6.7

s/s/s: Beak & Claw

Music Reviews
s/s/s: Beak & Claw

“I went to prom with the Octomom,” raps Chicago absurdist Serengeti toward the end of Beak & Claw, a batshit collaborative project featuring indie-pop heartthrob Sufjan Stevens and Anticon producer Son Lux. “She went by her middle name then.” The track in question, “Octomom,” is a glitchy electro-pop head-scratcher that depicts an awkward teen-turned-adult romance involving one of The National Enquirer’s favorite targets: “We went cosmic bowling / She could roll a hell of a game,” Serengeti reflects, before bumping into the tabloid princess at a local deli: “There were paparazzi everywhere / We laughed like we were teens again, didn’t miss a beat / We started dating, it’s great: Happy stepfather, proud parent of eight.”
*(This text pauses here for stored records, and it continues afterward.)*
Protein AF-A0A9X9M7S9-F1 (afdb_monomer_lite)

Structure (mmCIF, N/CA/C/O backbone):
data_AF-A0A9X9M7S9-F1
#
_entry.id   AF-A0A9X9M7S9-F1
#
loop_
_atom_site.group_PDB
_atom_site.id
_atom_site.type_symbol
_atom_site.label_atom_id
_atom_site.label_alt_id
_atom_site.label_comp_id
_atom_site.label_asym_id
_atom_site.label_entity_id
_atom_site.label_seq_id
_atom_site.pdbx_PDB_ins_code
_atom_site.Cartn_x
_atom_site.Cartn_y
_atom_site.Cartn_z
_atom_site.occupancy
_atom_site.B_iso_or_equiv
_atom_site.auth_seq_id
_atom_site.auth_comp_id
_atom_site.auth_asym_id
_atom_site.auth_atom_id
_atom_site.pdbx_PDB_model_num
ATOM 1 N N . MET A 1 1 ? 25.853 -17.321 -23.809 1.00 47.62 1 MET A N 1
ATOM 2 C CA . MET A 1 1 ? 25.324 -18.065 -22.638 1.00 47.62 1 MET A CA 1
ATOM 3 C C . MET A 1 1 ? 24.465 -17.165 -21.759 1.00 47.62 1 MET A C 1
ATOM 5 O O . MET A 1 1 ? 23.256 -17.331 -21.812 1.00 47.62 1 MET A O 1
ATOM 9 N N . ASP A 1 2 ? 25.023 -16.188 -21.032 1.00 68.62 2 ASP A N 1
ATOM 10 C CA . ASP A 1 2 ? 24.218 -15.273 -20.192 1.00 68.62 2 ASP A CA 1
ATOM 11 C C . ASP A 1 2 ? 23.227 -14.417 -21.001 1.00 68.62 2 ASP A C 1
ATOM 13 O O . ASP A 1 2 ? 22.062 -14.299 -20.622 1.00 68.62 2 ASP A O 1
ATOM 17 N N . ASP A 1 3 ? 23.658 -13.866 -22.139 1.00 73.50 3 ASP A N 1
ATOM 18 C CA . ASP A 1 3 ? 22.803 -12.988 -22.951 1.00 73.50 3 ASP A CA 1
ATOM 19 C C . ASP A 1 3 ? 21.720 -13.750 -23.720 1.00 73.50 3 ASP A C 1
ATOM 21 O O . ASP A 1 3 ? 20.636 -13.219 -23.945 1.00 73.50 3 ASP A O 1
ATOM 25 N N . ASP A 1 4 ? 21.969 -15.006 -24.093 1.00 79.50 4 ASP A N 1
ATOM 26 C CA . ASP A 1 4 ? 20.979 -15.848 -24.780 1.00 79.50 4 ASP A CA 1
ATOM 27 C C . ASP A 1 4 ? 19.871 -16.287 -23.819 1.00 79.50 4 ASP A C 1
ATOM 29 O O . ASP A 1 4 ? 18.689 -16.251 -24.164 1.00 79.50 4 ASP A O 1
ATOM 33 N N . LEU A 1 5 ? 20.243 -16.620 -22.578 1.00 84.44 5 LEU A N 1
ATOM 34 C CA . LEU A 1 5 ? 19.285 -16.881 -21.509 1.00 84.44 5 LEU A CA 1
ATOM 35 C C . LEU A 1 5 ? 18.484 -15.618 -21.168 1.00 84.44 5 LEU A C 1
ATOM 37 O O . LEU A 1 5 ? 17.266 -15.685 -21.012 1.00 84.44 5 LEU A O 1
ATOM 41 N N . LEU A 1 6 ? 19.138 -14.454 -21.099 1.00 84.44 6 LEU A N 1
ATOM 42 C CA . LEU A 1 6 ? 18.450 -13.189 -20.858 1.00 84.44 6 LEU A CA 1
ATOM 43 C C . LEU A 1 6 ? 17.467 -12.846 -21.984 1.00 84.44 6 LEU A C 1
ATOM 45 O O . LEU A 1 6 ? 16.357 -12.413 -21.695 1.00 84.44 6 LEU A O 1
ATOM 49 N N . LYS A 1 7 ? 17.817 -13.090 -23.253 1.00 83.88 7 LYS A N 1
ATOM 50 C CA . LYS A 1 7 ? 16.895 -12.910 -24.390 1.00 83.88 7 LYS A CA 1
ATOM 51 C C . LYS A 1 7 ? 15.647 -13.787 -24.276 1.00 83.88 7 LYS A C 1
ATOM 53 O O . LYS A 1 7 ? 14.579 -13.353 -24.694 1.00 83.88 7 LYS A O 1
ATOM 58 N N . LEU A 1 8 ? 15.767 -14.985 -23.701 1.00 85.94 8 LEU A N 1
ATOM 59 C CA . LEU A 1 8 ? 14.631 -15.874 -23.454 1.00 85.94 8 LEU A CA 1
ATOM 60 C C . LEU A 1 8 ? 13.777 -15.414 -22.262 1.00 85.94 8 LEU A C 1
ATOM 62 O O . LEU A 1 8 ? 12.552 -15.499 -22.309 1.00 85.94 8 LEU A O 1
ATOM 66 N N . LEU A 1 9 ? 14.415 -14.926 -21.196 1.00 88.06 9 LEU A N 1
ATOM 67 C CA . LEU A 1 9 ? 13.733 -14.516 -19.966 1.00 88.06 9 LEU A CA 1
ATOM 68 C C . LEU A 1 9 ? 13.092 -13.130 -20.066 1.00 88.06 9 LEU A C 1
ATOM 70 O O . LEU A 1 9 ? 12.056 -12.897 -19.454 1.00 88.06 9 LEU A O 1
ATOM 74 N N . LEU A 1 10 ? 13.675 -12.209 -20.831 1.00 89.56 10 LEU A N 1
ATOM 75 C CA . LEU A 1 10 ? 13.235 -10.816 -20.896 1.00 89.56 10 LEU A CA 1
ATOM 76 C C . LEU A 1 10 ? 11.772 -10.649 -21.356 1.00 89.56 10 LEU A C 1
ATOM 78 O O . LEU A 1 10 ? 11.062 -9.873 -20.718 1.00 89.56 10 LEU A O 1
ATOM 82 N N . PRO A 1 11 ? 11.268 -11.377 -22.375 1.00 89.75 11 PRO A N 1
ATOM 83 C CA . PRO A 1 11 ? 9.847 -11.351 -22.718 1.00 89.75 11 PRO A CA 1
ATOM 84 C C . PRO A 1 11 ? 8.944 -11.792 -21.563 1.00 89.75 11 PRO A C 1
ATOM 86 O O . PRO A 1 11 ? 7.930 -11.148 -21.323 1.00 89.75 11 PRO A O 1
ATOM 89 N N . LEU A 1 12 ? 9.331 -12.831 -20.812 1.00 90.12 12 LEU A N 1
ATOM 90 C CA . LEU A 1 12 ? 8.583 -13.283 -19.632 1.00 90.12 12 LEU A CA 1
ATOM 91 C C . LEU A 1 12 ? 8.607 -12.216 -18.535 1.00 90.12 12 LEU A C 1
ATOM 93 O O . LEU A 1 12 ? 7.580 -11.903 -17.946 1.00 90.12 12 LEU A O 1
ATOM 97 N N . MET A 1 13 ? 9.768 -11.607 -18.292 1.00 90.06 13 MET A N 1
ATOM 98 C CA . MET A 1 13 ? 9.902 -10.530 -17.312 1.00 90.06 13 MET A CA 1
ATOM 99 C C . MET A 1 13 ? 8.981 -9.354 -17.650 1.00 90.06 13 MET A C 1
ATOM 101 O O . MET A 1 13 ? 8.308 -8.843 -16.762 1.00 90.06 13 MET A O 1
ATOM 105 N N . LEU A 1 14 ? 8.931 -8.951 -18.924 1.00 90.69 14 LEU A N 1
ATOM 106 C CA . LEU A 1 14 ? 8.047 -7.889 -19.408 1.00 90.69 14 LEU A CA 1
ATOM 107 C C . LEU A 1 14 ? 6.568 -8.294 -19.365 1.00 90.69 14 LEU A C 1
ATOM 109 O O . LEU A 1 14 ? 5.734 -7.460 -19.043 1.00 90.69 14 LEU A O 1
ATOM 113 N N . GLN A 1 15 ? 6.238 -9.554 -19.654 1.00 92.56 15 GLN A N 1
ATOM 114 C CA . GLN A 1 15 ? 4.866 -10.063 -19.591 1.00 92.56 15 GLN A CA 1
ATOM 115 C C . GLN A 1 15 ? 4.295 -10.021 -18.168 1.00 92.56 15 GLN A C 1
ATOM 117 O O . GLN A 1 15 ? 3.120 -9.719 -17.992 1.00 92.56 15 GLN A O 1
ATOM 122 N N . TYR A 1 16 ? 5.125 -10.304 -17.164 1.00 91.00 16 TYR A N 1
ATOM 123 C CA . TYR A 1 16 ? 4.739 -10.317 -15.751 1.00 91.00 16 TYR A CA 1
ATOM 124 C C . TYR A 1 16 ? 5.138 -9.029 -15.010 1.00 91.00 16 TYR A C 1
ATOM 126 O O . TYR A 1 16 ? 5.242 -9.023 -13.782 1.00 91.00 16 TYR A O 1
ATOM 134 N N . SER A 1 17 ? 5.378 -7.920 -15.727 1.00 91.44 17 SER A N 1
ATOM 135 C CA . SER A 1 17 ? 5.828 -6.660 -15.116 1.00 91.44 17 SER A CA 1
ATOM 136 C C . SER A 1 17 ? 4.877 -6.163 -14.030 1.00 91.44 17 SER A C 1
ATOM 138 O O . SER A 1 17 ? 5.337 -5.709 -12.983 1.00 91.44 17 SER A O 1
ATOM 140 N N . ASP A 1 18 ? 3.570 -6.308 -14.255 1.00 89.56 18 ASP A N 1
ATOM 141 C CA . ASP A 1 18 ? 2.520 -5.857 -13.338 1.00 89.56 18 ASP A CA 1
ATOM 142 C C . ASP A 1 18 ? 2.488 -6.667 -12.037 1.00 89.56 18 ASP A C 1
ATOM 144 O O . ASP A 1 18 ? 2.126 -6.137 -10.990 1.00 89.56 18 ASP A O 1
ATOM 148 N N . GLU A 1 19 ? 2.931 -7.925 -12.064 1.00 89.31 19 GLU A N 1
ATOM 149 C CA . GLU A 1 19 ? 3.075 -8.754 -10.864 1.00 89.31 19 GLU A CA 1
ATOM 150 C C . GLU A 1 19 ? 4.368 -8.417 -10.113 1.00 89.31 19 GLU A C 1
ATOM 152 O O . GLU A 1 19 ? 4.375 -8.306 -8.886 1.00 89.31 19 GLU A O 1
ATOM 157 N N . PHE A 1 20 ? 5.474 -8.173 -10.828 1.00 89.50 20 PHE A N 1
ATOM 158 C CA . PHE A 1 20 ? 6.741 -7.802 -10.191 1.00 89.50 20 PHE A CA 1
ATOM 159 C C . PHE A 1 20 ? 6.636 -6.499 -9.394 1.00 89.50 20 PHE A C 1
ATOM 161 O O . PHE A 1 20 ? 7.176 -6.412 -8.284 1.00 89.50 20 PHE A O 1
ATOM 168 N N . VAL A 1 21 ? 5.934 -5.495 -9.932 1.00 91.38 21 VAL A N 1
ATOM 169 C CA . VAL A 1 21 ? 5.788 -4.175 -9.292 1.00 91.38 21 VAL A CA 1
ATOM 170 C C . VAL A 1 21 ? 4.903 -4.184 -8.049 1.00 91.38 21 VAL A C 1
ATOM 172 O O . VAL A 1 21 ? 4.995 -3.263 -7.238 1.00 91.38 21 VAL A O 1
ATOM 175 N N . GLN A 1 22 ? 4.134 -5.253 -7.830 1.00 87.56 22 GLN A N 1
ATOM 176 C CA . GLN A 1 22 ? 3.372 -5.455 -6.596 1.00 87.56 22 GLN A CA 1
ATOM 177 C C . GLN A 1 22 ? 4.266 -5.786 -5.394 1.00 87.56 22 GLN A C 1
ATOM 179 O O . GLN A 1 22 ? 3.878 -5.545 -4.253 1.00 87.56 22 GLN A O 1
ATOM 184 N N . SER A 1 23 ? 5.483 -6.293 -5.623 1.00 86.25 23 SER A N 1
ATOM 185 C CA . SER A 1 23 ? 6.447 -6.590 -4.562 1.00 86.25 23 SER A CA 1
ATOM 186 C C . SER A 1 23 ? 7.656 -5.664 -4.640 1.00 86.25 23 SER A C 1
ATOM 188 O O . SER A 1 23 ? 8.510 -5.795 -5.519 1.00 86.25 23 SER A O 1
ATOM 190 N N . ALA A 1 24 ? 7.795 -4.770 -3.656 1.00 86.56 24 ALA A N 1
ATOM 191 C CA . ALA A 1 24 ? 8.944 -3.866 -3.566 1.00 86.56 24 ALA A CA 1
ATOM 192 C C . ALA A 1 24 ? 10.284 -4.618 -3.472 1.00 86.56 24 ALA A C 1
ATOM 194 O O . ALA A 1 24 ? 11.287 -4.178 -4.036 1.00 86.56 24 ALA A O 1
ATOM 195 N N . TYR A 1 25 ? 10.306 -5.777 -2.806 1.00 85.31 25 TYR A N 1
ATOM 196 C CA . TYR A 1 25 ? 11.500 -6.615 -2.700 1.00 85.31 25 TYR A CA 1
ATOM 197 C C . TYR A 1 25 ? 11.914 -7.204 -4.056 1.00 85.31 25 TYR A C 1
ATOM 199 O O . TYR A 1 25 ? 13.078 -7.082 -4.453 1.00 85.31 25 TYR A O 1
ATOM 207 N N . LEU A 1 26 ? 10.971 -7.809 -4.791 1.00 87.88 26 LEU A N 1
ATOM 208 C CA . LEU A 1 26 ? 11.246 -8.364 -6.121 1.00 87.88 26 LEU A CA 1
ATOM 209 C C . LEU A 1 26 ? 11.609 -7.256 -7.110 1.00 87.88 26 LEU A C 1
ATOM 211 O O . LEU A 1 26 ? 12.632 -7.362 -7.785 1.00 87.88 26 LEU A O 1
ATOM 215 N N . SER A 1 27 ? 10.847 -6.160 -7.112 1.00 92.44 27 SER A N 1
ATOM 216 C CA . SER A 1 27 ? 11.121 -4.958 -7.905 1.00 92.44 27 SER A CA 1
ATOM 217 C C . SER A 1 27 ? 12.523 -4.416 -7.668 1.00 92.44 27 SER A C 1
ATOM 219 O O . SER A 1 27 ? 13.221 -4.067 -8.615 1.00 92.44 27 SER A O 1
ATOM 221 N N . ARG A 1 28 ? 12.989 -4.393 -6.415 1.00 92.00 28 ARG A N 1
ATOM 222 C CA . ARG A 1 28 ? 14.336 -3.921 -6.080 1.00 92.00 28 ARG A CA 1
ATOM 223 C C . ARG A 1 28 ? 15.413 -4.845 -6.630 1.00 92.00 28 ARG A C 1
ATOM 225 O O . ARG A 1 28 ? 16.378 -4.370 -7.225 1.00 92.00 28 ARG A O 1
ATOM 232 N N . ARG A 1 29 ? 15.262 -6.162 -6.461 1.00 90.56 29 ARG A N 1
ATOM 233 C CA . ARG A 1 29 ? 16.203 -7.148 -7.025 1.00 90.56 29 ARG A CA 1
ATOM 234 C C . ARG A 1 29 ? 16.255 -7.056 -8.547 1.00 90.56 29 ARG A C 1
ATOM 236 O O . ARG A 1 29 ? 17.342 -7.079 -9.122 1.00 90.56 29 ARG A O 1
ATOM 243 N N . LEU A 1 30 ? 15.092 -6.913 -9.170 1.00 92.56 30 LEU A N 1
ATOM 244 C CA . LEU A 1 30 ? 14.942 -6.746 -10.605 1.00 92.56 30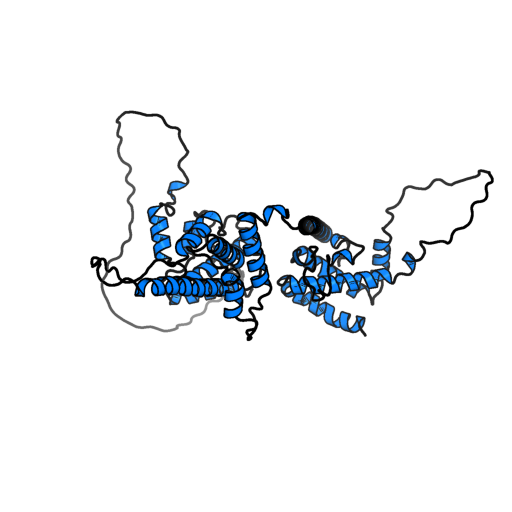 LEU A CA 1
ATOM 245 C C . LEU A 1 30 ? 15.574 -5.439 -11.096 1.00 92.56 30 LEU A C 1
ATOM 247 O O . LEU A 1 30 ? 16.305 -5.450 -12.083 1.00 92.56 30 LEU A O 1
ATOM 251 N N . ALA A 1 31 ? 15.377 -4.335 -10.378 1.00 94.19 31 ALA A N 1
ATOM 252 C CA . ALA A 1 31 ? 15.998 -3.054 -10.686 1.00 94.19 31 ALA A CA 1
ATOM 253 C C . ALA A 1 31 ? 17.526 -3.123 -10.598 1.00 94.19 31 ALA A C 1
ATOM 255 O O . ALA A 1 31 ? 18.192 -2.670 -11.522 1.00 94.19 31 ALA A O 1
ATOM 256 N N . TYR A 1 32 ? 18.092 -3.743 -9.553 1.00 92.19 32 TYR A N 1
ATOM 257 C CA . TYR A 1 32 ? 19.542 -3.965 -9.460 1.00 92.19 32 TYR A CA 1
ATOM 258 C C . TYR A 1 32 ? 20.067 -4.795 -10.633 1.00 92.19 32 TYR A C 1
ATOM 260 O O . TYR A 1 32 ? 21.108 -4.469 -11.203 1.00 92.19 32 TYR A O 1
ATOM 268 N N . PHE A 1 33 ? 19.344 -5.851 -11.015 1.00 91.38 33 PHE A N 1
ATOM 269 C CA . PHE A 1 33 ? 19.691 -6.663 -12.176 1.00 91.38 33 PHE A CA 1
ATOM 270 C C . PHE A 1 33 ? 19.680 -5.835 -13.470 1.00 91.38 33 PHE A C 1
ATOM 272 O O . PHE A 1 33 ? 20.670 -5.847 -14.204 1.00 91.38 33 PHE A O 1
ATOM 279 N N . CYS A 1 34 ? 18.607 -5.077 -13.720 1.00 92.81 34 CYS A N 1
ATOM 280 C CA . CYS A 1 34 ? 18.466 -4.244 -14.915 1.00 92.81 34 CYS A CA 1
ATOM 281 C C . CYS A 1 34 ? 19.530 -3.146 -14.963 1.00 92.81 34 CYS A C 1
ATOM 283 O O . CYS A 1 34 ? 20.212 -3.008 -15.973 1.00 92.81 34 CYS A O 1
ATOM 285 N N . ALA A 1 35 ? 19.720 -2.416 -13.864 1.00 92.44 35 ALA A N 1
ATOM 286 C CA . ALA A 1 35 ? 20.692 -1.337 -13.748 1.00 92.44 35 ALA A CA 1
ATOM 287 C C . ALA A 1 35 ? 22.126 -1.832 -13.971 1.00 92.44 35 ALA A C 1
ATOM 289 O O . ALA A 1 35 ? 22.855 -1.266 -14.780 1.00 92.44 35 ALA A O 1
ATOM 290 N N . ARG A 1 36 ? 22.518 -2.941 -13.331 1.00 90.25 36 ARG A N 1
ATOM 291 C CA . ARG A 1 36 ? 23.852 -3.528 -13.505 1.00 90.25 36 ARG A CA 1
ATOM 292 C C . ARG A 1 36 ? 24.081 -4.033 -14.930 1.00 90.25 36 ARG A C 1
ATOM 294 O O . ARG A 1 36 ? 25.153 -3.810 -15.481 1.00 90.25 36 ARG A O 1
ATOM 301 N N . ARG A 1 37 ? 23.102 -4.723 -15.528 1.00 88.88 37 ARG A N 1
ATOM 302 C CA . ARG A 1 37 ? 23.224 -5.234 -16.904 1.00 88.88 37 ARG A CA 1
ATOM 303 C C . ARG A 1 37 ? 23.265 -4.098 -17.924 1.00 88.88 37 ARG A C 1
ATOM 305 O O . ARG A 1 37 ? 24.103 -4.141 -18.816 1.00 88.88 37 ARG A O 1
ATOM 312 N N . LEU A 1 38 ? 22.441 -3.065 -17.755 1.00 89.12 38 LEU A N 1
ATOM 313 C CA . LEU A 1 38 ? 22.503 -1.853 -18.575 1.00 89.12 38 LEU A CA 1
ATOM 314 C C . LEU A 1 38 ? 23.852 -1.144 -18.426 1.00 89.12 38 LEU A C 1
ATOM 316 O O . LEU A 1 38 ? 24.454 -0.798 -19.433 1.00 89.12 38 LEU A O 1
ATOM 320 N N . ALA A 1 39 ? 24.362 -0.976 -17.203 1.00 87.69 39 ALA A N 1
ATOM 321 C CA . ALA A 1 39 ? 25.665 -0.356 -16.972 1.00 87.69 39 ALA A CA 1
ATOM 322 C C . ALA A 1 39 ? 26.801 -1.116 -17.675 1.00 87.69 39 ALA A C 1
ATOM 324 O O . ALA A 1 39 ? 27.630 -0.483 -18.320 1.00 87.69 39 ALA A O 1
ATOM 325 N N . LEU A 1 40 ? 26.800 -2.455 -17.614 1.00 85.81 40 LEU A N 1
ATOM 326 C CA . LEU A 1 40 ? 27.782 -3.292 -18.314 1.00 85.81 40 LEU A CA 1
ATOM 327 C C . LEU A 1 40 ? 27.705 -3.110 -19.834 1.00 85.81 40 LEU A C 1
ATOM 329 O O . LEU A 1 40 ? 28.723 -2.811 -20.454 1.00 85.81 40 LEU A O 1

I’m assuming the track is supposed to be amusing, Serengeti delivering his narrative in a deadpan flow that lands somewhere between a half-high Emimem and legendary schizophrenic novelty singer Wesley Willis. But the tossed-off story isn’t worth more than a passing, half-hearted eye-roll—while the music (with Son Lux’s laptop bleeps, digital harp honks, and Sufjan’s awkward, effeminate chorus of “I had the night of my life”) is simply too scattered to congeal into much of anything.

The rest of Beak & Claw fares much better, with three focused, musically diverse tracks that thankfully dial down the tongue-in-cheek silliness. The psycho club-psych of “If This is Real” features the reliably ethereal croon of My Brightest Diamond’s Shara Worden and perhaps Serengeti’s funniest, sharpest rhymes over a din of crashing drum kits and whizzing synths. While Sufjan’s emotive auto-tuned falsetto has lost a great deal of its “wow” factor since his brilliantly polarizing The Age of Adz, his heavily processed vocals on “Museum Day” still tug at the heartstrings, while Serengeti’s dark, poverty-ridden rhymes and Son Lux’s glistening strings and electronics border on mesmerizing. Best, though, is “Beyond Any Doubt,” a winding epic that shape-shifts through lovely synth melodies, crackling hip-hop beats, and one of Sufjan’s hammiest choruses.

At four tracks and 18 minutes, Beak & Claw is over long before it starts to make any kind of sense—and the end result is as confounding as it is fascinating. But, “Octomom” aside, music’s least likely supergroup have stumbled upon a weirdly unique sound all their own.